Gianfranco Mazzoni, telecronista Rai, durante il Gp di Ungheria ha accusato apertamente Bernie Ecclestone di aver dato indicazioni alla regia internazionale che coordina tutte le gare del circus della Formula 1 di non riprendere le Ferrari di Sebastian Vettel mentre dominava la gara dal primo giro fino alla fine, né quella di Raikkonen, secondo fino al ritiro per problemi al Kers.

Il giornalista non solo ha protestato, ma ha anche invitato i telespettatori a scrivere lamentele per il cattivo servizio ricevuto direttamente all’imprenditore britannico: “Scrivete sul sito ufficiale formula1.com alla Fom” (Formula One management di cui Ecclestone è il direttore).

“Non mi sono accorto di un boicottaggio alla Ferrari. Da parte mia certamente non ci sono state disposizioni, ci mancherebbe” si è difeso Ecclestone. E il team principal, Maurizio Arrivabene, ha poi stemperato il clima: “Smettiamola con questa stupidaggine. Parlare di boicottaggio è assurdo”.

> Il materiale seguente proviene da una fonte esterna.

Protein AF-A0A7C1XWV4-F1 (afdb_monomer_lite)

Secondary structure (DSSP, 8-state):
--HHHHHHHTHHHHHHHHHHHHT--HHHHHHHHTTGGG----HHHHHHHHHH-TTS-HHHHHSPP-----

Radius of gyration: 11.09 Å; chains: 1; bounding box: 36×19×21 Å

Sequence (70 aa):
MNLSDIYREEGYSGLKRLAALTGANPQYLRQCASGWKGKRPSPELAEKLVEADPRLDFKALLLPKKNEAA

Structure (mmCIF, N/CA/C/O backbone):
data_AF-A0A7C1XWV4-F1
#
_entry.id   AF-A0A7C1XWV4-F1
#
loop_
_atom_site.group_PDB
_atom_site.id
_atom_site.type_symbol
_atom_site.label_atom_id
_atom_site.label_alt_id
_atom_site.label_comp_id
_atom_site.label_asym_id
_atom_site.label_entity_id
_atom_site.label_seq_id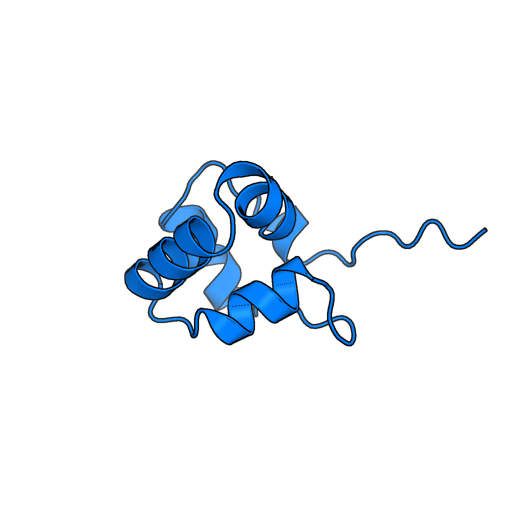
_atom_site.pdbx_PDB_ins_code
_atom_site.Cartn_x
_atom_site.Cartn_y
_atom_site.Cartn_z
_atom_site.occupancy
_atom_site.B_iso_or_equiv
_atom_site.auth_seq_id
_atom_site.auth_comp_id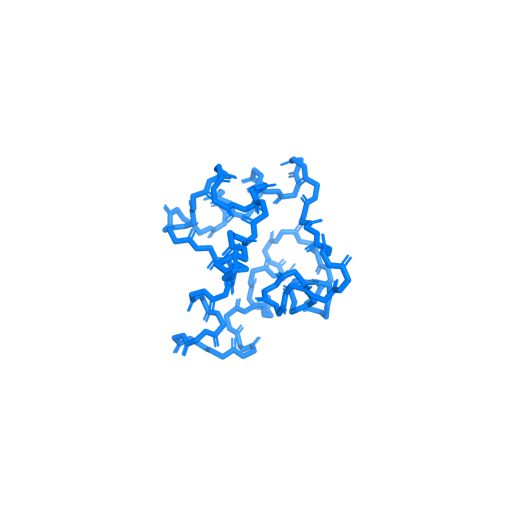
_atom_site.auth_asym_id
_atom_site.auth_atom_id
_atom_site.pdbx_PDB_model_num
ATOM 1 N N . MET A 1 1 ? 5.026 -9.667 1.248 1.00 84.38 1 MET A N 1
ATOM 2 C CA . MET A 1 1 ? 4.529 -9.144 -0.047 1.00 84.38 1 MET A CA 1
ATOM 3 C C . MET A 1 1 ? 4.558 -7.617 -0.006 1.00 84.38 1 MET A C 1
ATOM 5 O O . MET A 1 1 ? 4.448 -7.067 1.084 1.00 84.38 1 MET A O 1
ATOM 9 N N . ASN A 1 2 ? 4.721 -6.913 -1.128 1.00 89.38 2 ASN A N 1
ATOM 10 C CA . ASN A 1 2 ? 4.611 -5.447 -1.202 1.00 89.38 2 ASN A CA 1
ATOM 11 C C . ASN A 1 2 ? 3.613 -4.998 -2.293 1.00 89.38 2 ASN A C 1
ATOM 13 O O . ASN A 1 2 ? 3.061 -5.816 -3.026 1.00 89.38 2 ASN A O 1
ATOM 17 N N . LEU A 1 3 ? 3.389 -3.682 -2.431 1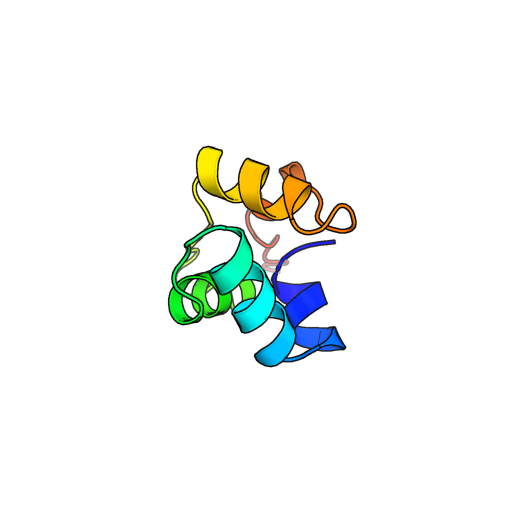.00 89.62 3 LEU A N 1
ATOM 18 C CA . LEU A 1 3 ? 2.455 -3.116 -3.426 1.00 89.62 3 LEU A CA 1
ATOM 19 C C . LEU A 1 3 ? 2.765 -3.526 -4.876 1.00 89.62 3 LEU A C 1
ATOM 21 O O . LEU A 1 3 ? 1.870 -3.562 -5.716 1.00 89.62 3 LEU A O 1
ATOM 25 N N . SER A 1 4 ? 4.025 -3.816 -5.188 1.00 90.44 4 SER A N 1
ATOM 26 C CA . SER A 1 4 ? 4.449 -4.275 -6.516 1.00 90.44 4 SER A CA 1
ATOM 27 C C . SER A 1 4 ? 4.007 -5.699 -6.797 1.00 90.44 4 SER A C 1
ATOM 29 O O . SER A 1 4 ? 3.668 -5.996 -7.936 1.00 90.44 4 SER A O 1
ATOM 31 N N . ASP A 1 5 ? 4.019 -6.559 -5.780 1.00 91.25 5 ASP A N 1
ATOM 32 C CA . ASP A 1 5 ? 3.551 -7.937 -5.901 1.00 91.25 5 ASP A CA 1
ATOM 33 C C . ASP A 1 5 ? 2.034 -7.943 -6.128 1.00 91.25 5 ASP A C 1
ATOM 35 O O . ASP A 1 5 ? 1.570 -8.522 -7.105 1.00 91.25 5 ASP A O 1
ATOM 39 N N . ILE A 1 6 ? 1.280 -7.154 -5.344 1.00 91.06 6 ILE A N 1
ATOM 40 C CA . ILE A 1 6 ? -0.165 -6.940 -5.564 1.00 91.06 6 ILE A CA 1
ATOM 41 C C . ILE A 1 6 ? -0.425 -6.434 -6.986 1.00 91.06 6 ILE A C 1
ATOM 43 O O . ILE A 1 6 ? -1.300 -6.936 -7.684 1.00 91.06 6 ILE A O 1
ATOM 47 N N . TYR A 1 7 ? 0.349 -5.447 -7.447 1.00 91.12 7 TYR A N 1
ATOM 48 C CA . TYR A 1 7 ? 0.193 -4.916 -8.800 1.00 91.12 7 TYR A CA 1
ATOM 49 C C . TYR A 1 7 ? 0.546 -5.937 -9.890 1.00 91.12 7 TYR A C 1
ATOM 51 O O . TYR A 1 7 ? -0.007 -5.873 -10.984 1.00 91.12 7 TYR A O 1
ATOM 59 N N . ARG A 1 8 ? 1.457 -6.874 -9.620 1.00 90.38 8 ARG A N 1
ATOM 60 C CA . ARG A 1 8 ? 1.825 -7.938 -10.558 1.00 90.38 8 ARG A CA 1
ATOM 61 C C . ARG A 1 8 ? 0.755 -9.027 -10.635 1.00 90.38 8 ARG A C 1
ATOM 63 O O . ARG A 1 8 ? 0.507 -9.526 -11.727 1.00 90.38 8 ARG A O 1
ATOM 70 N N . GLU A 1 9 ? 0.147 -9.384 -9.509 1.00 91.62 9 GLU A N 1
ATOM 71 C CA . GLU A 1 9 ? -0.843 -10.466 -9.426 1.00 91.62 9 GLU A CA 1
ATOM 72 C C . GLU A 1 9 ? -2.260 -10.000 -9.778 1.00 91.62 9 GLU A C 1
ATOM 74 O O . GLU A 1 9 ? -2.953 -10.645 -10.560 1.00 91.62 9 GLU A O 1
ATOM 79 N N . GLU A 1 10 ? -2.684 -8.855 -9.243 1.00 90.50 10 GLU A N 1
ATOM 80 C CA . GLU A 1 10 ? -4.053 -8.339 -9.379 1.00 90.50 10 GLU A CA 1
ATOM 81 C C . GLU A 1 10 ? -4.150 -7.115 -10.302 1.00 90.50 10 GLU A C 1
ATOM 83 O O . GLU A 1 10 ? -5.240 -6.588 -10.561 1.00 90.50 10 GLU A O 1
ATOM 88 N N . GLY A 1 11 ? -3.015 -6.616 -10.797 1.00 91.69 11 GLY A N 1
ATOM 89 C CA . GLY A 1 11 ? -2.980 -5.419 -11.624 1.00 91.69 11 GLY A CA 1
ATOM 90 C C . GLY A 1 11 ? -3.368 -4.156 -10.855 1.00 91.69 11 GLY A C 1
ATOM 91 O O . GLY A 1 11 ? -3.257 -4.036 -9.632 1.00 91.69 11 GLY A O 1
ATOM 92 N N . TYR A 1 12 ? -3.867 -3.167 -11.595 1.00 91.88 12 TYR A N 1
ATOM 93 C CA . TYR A 1 12 ? -4.327 -1.906 -11.010 1.00 91.88 12 TYR A CA 1
ATOM 94 C C . TYR A 1 12 ? -5.564 -2.077 -10.107 1.00 91.88 12 TYR A C 1
ATOM 96 O O . TYR A 1 12 ? -5.803 -1.257 -9.221 1.00 91.88 12 TYR A O 1
ATOM 104 N N . SER A 1 13 ? -6.328 -3.153 -10.303 1.00 93.81 13 SER A N 1
ATOM 105 C CA . SER A 1 13 ? -7.546 -3.481 -9.559 1.00 93.81 13 SER A CA 1
ATOM 106 C C . SER A 1 13 ? -7.269 -3.689 -8.068 1.00 93.81 13 SER A C 1
ATOM 108 O O . SER A 1 13 ? -7.948 -3.084 -7.236 1.00 93.81 13 SER A O 1
ATOM 110 N N . GLY A 1 14 ? -6.228 -4.463 -7.731 1.00 92.94 14 GLY A N 1
ATOM 111 C CA . GLY A 1 14 ? -5.823 -4.710 -6.341 1.00 92.94 14 GLY A CA 1
ATOM 112 C C . GLY A 1 14 ? -5.409 -3.422 -5.624 1.00 92.94 14 GLY A C 1
ATOM 113 O O . GLY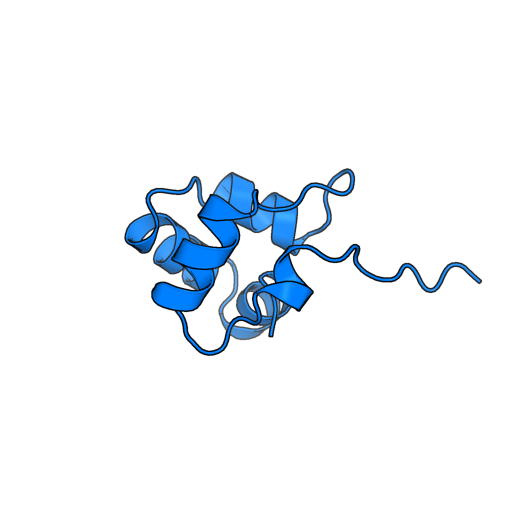 A 1 14 ? -5.862 -3.134 -4.516 1.00 92.94 14 GLY A O 1
ATOM 114 N N . LEU A 1 15 ? -4.656 -2.554 -6.310 1.00 92.94 15 LEU A N 1
ATOM 115 C CA . LEU A 1 15 ? -4.292 -1.236 -5.776 1.00 92.94 15 LEU A CA 1
ATOM 116 C C . LEU A 1 15 ? -5.512 -0.330 -5.566 1.00 92.94 15 LEU A C 1
ATOM 118 O O . LEU A 1 15 ? -5.559 0.428 -4.599 1.00 92.94 15 LEU A O 1
ATOM 122 N N . LYS A 1 16 ? -6.510 -0.400 -6.454 1.00 94.81 16 LYS A N 1
ATOM 123 C CA . LYS A 1 16 ? -7.749 0.378 -6.328 1.00 94.81 16 LYS A CA 1
ATOM 124 C C . LYS A 1 16 ? -8.584 -0.074 -5.129 1.00 94.81 16 LYS A C 1
ATOM 126 O O . LYS A 1 16 ? -9.137 0.771 -4.428 1.00 94.81 16 LYS A O 1
ATOM 131 N N . ARG A 1 17 ? -8.626 -1.382 -4.862 1.00 94.94 17 ARG A N 1
ATOM 132 C CA . ARG A 1 17 ? -9.267 -1.952 -3.671 1.00 94.94 17 ARG A CA 1
ATOM 133 C C . ARG A 1 17 ? -8.570 -1.497 -2.387 1.00 94.94 17 ARG A C 1
ATOM 135 O O . ARG A 1 17 ? -9.237 -0.979 -1.498 1.00 94.94 17 ARG A O 1
ATOM 142 N N . LEU A 1 18 ? -7.244 -1.619 -2.314 1.00 93.06 18 LEU A N 1
ATOM 143 C CA . LEU A 1 18 ? -6.457 -1.171 -1.156 1.00 93.06 18 LEU A CA 1
ATOM 144 C C . LEU A 1 18 ? -6.623 0.327 -0.888 1.00 93.06 18 LEU A C 1
ATOM 146 O O . LEU A 1 18 ? -6.793 0.742 0.256 1.00 93.06 18 LEU A O 1
ATOM 150 N N . ALA A 1 19 ? -6.626 1.140 -1.943 1.00 94.56 19 ALA A N 1
ATOM 151 C CA . ALA A 1 19 ? -6.894 2.568 -1.846 1.00 94.56 19 ALA A CA 1
ATOM 152 C C . ALA A 1 19 ? -8.274 2.866 -1.244 1.00 94.56 19 ALA A C 1
ATOM 154 O O . ALA A 1 19 ? -8.377 3.702 -0.352 1.00 94.56 19 ALA A O 1
ATOM 155 N N . ALA A 1 20 ? -9.317 2.153 -1.678 1.00 94.62 20 ALA A N 1
ATOM 156 C CA . ALA A 1 20 ? -10.662 2.320 -1.135 1.00 94.62 20 ALA A CA 1
ATOM 157 C C . ALA A 1 20 ? -10.753 1.930 0.352 1.00 94.62 20 ALA A C 1
ATOM 159 O O . ALA A 1 20 ? -11.425 2.616 1.114 1.00 94.62 20 ALA A O 1
ATOM 160 N N . LEU A 1 21 ? -10.052 0.869 0.769 1.00 94.31 21 LEU A N 1
ATOM 161 C CA . LEU A 1 21 ? -10.051 0.394 2.159 1.00 94.31 21 LEU A CA 1
ATOM 162 C C . LEU A 1 21 ? -9.253 1.302 3.102 1.00 94.31 21 LEU A C 1
ATOM 164 O O . LEU A 1 21 ? -9.646 1.513 4.242 1.00 94.31 21 LEU A O 1
ATOM 168 N N . THR A 1 22 ? -8.140 1.857 2.624 1.00 93.25 22 THR A N 1
ATOM 169 C CA . THR A 1 22 ? -7.231 2.686 3.437 1.00 93.25 22 THR A CA 1
ATOM 170 C C . THR A 1 22 ? -7.511 4.186 3.338 1.00 93.25 22 THR A C 1
ATOM 172 O O . THR A 1 22 ? -6.905 4.978 4.063 1.00 93.25 22 THR A O 1
ATOM 175 N N . GLY A 1 23 ? -8.404 4.595 2.429 1.00 92.25 23 GLY A N 1
ATOM 176 C CA . GLY A 1 23 ? -8.652 5.997 2.081 1.00 92.25 23 GLY A CA 1
ATOM 177 C C . GLY A 1 23 ? -7.514 6.647 1.282 1.00 92.25 23 GLY A C 1
ATOM 178 O O . GLY A 1 23 ? -7.467 7.869 1.150 1.00 92.25 23 GLY A O 1
ATOM 179 N N . ALA A 1 24 ? -6.573 5.855 0.765 1.00 92.44 24 ALA A N 1
ATOM 180 C CA . ALA A 1 24 ? -5.438 6.350 -0.002 1.00 92.44 24 ALA A CA 1
ATOM 181 C C . ALA A 1 24 ? -5.797 6.637 -1.465 1.00 92.44 24 ALA A C 1
ATOM 183 O O . ALA A 1 24 ? -6.800 6.173 -2.001 1.00 92.44 24 ALA A O 1
ATOM 184 N N . ASN A 1 25 ? -4.926 7.368 -2.164 1.00 93.50 25 ASN A N 1
ATOM 185 C CA . ASN A 1 25 ? -5.078 7.572 -3.601 1.00 93.50 25 ASN A CA 1
ATOM 186 C C . ASN A 1 25 ? -4.535 6.345 -4.377 1.00 93.50 25 ASN A C 1
ATOM 188 O O . ASN A 1 25 ? -3.352 6.014 -4.244 1.00 93.50 25 ASN A O 1
ATOM 192 N N . PRO A 1 26 ? -5.329 5.695 -5.250 1.00 93.31 26 PRO A N 1
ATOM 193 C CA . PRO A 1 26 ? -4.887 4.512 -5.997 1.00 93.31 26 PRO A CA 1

Ma Mazzoni è sicuro: “C’è stato uno screzio tra i vertici Ferrari e Ecclestone, da cui è dipeso il criticato oscuramento”. Quali le cause allora? Che i rapporti tra Ecclestone e Maranello siano tesi, non è una novità. Ecco le ipotesi principali: il Gp di Monza, la guerra per i diritti tv, la lite con Montezemolo, lo scontro con Arrivabene sulla gestione dei paddock.

La gestione dei paddock
A Maurizio Arrivabene piacerebbe una maggiore apertura al pubblico del circuito della Formula 1. Il team principal Ferrari è convinto che si possa così riportare fascino al circus. E la sua presenza tra il pubblico durante l’ultima sessione di test invernali a Barcellona ne è una conferma. Ma come scriveva su Twitter Richard St Clair-Quentin, Ecclestone sostiene che i pass per accedere da vicino al mondo Formula 1 devono essere rilasciati solo ai vip: “Non è una questione sportiva ma parte dello show business”, crede l’imprenditore britannico. Arrivabene invece gran premio dopo gran premio è sempre più convinto che la presenza di uno zoccolo duro più ampio di appassionati sia necessaria.

Gp di Monza
Quando poco più di un mese fa il numero uno della Fom aveva rispolverato l’ipotesi di spostare il gran premio di Monza, quello di casa per le rosse, nel 2017 a Imola, Sergio Marchionne, amministratore delegato di Fca e presidente della Ferrari, aveva ribadito: “Monza non mancherà dai prossimi calendari del campionato Mondiale di Formula 1. Se poi dovremo intervenire con Ecclestone per avere questa garanzia, lo faremo”.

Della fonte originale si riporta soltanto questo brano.